▶ WHAT THE TASK REQUIRES: Copy each line of the entries that contains the word "mean".

▶ DATA PROVIDED:

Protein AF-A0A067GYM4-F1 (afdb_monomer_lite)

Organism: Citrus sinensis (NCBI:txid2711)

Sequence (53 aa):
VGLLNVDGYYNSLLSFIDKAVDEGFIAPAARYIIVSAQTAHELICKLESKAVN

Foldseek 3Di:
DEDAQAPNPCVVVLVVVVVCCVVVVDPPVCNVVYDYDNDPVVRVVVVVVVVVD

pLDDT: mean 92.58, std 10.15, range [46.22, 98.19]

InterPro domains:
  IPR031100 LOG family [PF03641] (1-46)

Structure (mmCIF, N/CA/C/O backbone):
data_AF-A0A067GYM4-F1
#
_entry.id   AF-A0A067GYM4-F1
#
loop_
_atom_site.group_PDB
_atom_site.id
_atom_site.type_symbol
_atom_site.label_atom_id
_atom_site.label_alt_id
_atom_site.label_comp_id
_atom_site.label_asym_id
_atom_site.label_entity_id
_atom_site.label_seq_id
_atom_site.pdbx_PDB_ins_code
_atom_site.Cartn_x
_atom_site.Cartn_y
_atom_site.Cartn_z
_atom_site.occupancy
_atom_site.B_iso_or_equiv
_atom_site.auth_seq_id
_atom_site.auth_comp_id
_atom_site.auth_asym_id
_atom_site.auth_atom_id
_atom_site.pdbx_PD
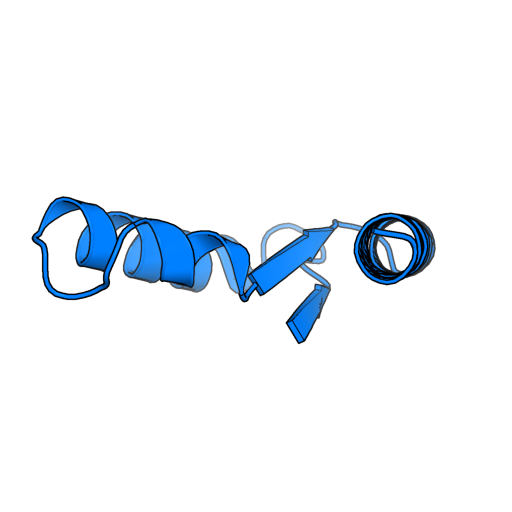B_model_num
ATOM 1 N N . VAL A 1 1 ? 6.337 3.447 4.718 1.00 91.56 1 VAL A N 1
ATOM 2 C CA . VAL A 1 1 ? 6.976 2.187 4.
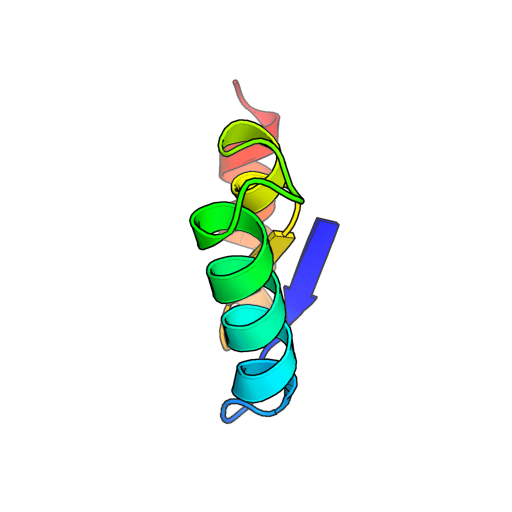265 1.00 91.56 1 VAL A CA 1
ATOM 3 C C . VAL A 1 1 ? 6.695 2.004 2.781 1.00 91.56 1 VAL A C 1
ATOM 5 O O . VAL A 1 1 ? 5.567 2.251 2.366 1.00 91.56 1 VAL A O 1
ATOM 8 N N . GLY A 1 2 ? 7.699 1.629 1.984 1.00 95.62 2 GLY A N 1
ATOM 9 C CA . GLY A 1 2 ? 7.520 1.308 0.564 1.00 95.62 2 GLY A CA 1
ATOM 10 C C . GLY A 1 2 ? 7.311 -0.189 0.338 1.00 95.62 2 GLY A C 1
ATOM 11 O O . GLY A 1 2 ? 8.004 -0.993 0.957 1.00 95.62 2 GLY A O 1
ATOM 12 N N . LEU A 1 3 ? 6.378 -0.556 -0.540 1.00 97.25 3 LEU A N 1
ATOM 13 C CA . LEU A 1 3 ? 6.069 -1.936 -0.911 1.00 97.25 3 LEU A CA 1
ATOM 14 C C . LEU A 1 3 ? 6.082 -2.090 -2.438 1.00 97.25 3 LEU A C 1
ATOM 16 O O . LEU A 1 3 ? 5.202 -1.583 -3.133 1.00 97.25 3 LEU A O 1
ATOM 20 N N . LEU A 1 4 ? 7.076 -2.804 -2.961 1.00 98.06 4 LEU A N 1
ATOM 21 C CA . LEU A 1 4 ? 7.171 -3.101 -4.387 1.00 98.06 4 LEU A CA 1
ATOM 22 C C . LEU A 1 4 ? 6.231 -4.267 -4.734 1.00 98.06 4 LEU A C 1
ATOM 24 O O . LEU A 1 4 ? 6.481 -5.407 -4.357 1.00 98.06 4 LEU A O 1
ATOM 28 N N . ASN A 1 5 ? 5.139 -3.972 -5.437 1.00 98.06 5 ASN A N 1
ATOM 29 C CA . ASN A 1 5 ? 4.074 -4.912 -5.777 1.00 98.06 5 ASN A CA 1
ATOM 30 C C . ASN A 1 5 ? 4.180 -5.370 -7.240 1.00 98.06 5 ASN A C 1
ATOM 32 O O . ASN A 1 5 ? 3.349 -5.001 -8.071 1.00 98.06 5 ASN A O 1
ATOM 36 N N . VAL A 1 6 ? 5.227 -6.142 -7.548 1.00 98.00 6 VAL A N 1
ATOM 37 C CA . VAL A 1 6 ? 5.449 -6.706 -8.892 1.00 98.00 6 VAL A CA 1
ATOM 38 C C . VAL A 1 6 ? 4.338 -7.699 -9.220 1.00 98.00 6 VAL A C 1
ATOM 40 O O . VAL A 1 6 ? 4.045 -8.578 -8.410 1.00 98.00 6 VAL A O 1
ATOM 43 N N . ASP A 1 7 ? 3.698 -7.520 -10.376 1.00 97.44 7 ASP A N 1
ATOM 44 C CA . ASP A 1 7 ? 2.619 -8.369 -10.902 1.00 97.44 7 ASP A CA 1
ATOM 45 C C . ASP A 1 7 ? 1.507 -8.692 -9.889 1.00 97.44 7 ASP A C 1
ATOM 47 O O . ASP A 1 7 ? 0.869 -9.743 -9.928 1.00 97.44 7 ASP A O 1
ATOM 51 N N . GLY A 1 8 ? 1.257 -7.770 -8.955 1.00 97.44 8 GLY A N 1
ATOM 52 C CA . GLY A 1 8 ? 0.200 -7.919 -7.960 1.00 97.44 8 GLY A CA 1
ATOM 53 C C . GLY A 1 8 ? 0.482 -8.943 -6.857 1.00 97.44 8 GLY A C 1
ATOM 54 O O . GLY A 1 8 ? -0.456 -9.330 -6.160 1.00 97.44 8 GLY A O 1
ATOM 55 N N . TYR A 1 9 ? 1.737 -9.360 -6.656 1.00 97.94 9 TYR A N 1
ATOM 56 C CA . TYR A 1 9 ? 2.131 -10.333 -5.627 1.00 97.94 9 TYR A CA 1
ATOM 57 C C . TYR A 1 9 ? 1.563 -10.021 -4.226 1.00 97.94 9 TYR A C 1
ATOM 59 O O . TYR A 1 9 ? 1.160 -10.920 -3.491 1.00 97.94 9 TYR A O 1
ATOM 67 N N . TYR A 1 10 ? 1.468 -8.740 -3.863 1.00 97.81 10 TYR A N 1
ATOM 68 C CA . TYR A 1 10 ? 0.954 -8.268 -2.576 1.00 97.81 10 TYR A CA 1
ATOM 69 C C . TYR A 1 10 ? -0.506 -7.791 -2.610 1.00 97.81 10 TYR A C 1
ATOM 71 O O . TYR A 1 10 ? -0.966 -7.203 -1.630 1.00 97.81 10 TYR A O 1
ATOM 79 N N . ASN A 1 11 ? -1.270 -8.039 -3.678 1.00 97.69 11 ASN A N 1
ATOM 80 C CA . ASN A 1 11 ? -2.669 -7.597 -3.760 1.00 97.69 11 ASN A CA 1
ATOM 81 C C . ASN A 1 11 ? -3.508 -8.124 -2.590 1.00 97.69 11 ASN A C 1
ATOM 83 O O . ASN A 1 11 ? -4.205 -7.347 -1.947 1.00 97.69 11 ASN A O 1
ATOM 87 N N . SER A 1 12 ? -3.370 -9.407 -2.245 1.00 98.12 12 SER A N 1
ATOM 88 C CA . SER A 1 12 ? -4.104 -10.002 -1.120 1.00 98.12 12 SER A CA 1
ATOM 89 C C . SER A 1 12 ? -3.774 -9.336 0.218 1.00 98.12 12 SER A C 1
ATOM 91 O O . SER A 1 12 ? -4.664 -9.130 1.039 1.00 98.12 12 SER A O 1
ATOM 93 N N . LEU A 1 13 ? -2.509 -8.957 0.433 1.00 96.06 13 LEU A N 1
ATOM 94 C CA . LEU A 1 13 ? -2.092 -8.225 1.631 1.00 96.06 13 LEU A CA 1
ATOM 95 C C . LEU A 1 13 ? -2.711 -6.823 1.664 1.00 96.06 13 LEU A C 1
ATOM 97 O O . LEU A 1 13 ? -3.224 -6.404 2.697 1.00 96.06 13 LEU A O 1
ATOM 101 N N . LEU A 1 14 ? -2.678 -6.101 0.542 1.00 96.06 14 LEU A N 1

==

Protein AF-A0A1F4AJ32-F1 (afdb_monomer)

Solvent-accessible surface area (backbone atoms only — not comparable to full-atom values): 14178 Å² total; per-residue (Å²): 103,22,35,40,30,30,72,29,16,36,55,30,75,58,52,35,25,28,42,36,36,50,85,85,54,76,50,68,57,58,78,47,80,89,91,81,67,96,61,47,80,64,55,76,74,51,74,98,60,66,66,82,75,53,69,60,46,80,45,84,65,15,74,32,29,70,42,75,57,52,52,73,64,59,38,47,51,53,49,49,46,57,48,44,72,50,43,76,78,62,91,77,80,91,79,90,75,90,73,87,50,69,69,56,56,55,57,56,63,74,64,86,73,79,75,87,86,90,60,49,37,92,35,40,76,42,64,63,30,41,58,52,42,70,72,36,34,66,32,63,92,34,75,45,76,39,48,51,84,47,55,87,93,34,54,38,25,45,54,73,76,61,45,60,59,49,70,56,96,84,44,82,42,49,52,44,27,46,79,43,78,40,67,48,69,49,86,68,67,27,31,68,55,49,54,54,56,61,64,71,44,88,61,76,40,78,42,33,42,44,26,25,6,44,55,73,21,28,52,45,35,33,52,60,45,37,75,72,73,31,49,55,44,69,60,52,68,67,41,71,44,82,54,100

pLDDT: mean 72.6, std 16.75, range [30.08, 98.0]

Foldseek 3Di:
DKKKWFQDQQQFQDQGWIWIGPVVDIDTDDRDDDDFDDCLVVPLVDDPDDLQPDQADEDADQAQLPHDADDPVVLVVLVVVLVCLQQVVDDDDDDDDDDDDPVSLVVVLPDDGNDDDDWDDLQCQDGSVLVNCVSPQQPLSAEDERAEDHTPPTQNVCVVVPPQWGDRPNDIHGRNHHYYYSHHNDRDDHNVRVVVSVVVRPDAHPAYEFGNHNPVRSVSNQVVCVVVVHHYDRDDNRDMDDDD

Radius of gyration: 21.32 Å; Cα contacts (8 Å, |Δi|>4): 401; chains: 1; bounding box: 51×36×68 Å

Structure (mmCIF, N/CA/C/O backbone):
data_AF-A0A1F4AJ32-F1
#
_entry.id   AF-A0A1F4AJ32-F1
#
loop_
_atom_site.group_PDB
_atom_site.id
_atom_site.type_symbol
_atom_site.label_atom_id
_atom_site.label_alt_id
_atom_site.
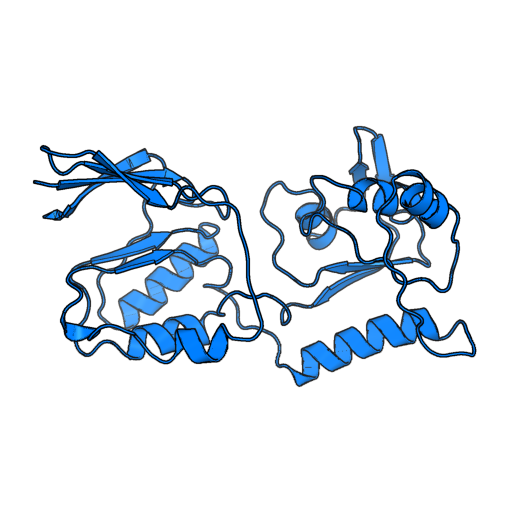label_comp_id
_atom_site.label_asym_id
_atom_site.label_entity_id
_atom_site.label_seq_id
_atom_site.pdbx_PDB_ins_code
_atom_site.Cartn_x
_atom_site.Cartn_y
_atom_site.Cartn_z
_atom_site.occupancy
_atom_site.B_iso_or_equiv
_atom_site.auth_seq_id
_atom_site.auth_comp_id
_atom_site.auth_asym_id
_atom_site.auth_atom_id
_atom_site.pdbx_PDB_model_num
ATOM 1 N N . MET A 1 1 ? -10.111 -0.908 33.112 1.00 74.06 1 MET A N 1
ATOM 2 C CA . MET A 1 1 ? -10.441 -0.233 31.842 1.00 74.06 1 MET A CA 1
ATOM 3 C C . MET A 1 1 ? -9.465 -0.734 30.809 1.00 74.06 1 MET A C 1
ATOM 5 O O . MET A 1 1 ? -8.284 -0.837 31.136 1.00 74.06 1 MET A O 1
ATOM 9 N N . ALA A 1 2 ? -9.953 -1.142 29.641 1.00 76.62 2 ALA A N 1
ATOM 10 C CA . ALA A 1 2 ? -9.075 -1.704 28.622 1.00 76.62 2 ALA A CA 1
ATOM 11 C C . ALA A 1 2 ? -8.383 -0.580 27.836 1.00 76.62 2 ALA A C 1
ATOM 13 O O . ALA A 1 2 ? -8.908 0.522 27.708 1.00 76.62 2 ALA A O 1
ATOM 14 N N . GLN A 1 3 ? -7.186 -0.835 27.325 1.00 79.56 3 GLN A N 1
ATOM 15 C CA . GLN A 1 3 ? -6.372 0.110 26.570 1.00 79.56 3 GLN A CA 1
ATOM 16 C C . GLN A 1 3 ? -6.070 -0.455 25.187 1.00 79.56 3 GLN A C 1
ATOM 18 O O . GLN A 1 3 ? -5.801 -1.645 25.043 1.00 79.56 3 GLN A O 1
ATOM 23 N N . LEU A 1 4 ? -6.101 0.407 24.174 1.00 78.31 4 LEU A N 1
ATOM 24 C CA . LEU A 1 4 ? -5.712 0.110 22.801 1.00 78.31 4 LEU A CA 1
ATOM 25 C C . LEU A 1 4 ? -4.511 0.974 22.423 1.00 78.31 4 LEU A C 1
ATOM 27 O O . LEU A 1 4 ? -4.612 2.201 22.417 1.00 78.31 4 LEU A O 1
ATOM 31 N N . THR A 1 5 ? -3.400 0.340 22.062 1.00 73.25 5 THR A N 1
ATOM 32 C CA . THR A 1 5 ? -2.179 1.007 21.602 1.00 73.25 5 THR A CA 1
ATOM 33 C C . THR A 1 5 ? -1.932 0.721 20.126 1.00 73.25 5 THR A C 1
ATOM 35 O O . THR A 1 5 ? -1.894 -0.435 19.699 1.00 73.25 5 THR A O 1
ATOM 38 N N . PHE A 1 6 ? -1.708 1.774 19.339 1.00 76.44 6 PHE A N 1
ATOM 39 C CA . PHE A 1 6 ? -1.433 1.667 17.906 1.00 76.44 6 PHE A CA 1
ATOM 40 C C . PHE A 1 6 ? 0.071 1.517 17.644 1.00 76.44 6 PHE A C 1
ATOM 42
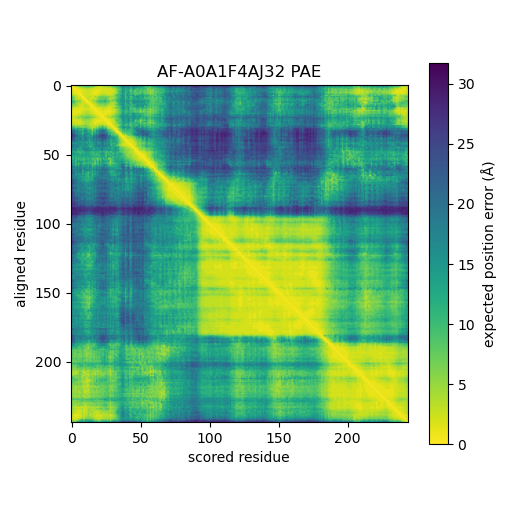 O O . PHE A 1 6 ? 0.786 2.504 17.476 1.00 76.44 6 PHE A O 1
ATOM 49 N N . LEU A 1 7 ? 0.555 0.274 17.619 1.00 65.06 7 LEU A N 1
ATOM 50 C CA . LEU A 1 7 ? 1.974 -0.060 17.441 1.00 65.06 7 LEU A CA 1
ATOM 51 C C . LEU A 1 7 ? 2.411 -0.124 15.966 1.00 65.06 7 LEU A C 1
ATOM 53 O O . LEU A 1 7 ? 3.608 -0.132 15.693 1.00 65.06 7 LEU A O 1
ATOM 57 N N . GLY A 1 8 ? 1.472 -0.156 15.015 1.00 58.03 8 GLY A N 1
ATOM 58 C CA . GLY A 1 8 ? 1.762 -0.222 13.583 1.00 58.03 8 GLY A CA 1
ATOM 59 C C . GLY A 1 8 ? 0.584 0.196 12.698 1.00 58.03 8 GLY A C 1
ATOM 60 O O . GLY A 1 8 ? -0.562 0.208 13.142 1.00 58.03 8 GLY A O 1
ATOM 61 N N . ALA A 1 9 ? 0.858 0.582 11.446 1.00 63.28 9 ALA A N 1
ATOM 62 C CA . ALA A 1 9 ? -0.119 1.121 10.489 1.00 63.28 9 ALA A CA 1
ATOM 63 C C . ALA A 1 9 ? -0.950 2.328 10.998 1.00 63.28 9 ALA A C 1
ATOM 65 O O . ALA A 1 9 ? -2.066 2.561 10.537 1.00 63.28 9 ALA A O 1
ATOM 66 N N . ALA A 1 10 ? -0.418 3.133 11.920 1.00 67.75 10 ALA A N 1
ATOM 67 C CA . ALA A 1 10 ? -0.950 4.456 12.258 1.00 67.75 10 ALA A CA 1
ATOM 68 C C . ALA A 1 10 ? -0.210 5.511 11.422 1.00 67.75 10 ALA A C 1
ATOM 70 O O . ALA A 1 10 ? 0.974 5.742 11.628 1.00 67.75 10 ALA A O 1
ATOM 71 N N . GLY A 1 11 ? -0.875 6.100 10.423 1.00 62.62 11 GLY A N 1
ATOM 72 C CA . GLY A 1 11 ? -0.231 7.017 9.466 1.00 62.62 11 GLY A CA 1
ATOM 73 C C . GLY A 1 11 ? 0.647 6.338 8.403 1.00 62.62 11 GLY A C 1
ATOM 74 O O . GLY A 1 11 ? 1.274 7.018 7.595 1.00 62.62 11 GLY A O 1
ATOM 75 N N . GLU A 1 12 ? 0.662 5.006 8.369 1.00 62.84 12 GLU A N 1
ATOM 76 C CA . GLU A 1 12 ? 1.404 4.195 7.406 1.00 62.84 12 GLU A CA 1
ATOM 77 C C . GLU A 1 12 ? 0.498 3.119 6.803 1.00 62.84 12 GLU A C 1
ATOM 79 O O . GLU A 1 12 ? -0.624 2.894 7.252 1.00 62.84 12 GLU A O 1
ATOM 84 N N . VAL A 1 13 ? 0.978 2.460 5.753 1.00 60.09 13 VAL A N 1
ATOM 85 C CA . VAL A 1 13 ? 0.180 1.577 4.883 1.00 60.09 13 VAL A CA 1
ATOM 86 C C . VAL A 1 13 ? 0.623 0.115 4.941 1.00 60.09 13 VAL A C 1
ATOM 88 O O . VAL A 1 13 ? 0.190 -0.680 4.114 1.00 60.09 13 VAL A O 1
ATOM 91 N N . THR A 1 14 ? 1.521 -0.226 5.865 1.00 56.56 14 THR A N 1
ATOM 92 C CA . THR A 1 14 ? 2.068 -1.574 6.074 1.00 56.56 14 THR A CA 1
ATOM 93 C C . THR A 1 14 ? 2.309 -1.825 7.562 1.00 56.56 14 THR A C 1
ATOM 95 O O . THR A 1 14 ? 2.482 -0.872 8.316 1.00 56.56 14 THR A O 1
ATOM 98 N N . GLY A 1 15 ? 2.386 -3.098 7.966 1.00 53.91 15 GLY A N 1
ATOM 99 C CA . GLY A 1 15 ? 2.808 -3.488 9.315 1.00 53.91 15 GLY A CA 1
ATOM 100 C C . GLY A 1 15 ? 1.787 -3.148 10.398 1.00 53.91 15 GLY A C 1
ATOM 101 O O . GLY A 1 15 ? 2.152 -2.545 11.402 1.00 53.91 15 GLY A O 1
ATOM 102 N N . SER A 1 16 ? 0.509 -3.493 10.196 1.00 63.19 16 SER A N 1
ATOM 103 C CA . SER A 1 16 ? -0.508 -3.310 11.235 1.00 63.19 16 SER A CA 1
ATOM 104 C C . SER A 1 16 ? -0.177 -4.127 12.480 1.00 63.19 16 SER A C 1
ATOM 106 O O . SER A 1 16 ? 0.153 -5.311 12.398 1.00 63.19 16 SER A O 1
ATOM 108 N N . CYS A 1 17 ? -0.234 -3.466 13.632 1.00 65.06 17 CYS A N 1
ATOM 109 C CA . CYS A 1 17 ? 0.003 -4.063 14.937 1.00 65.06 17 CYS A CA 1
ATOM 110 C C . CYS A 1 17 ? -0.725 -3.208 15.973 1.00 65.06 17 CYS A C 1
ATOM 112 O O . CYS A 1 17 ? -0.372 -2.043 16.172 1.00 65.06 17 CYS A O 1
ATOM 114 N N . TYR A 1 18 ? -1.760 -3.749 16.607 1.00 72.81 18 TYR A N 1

▶ SOLVED PROBLEM:
pLDDT: mean 92.58, std 10.15, range [46.22, 98.19]
pLDDT: mean 72.6, std 16.75, range [30.08, 98.0]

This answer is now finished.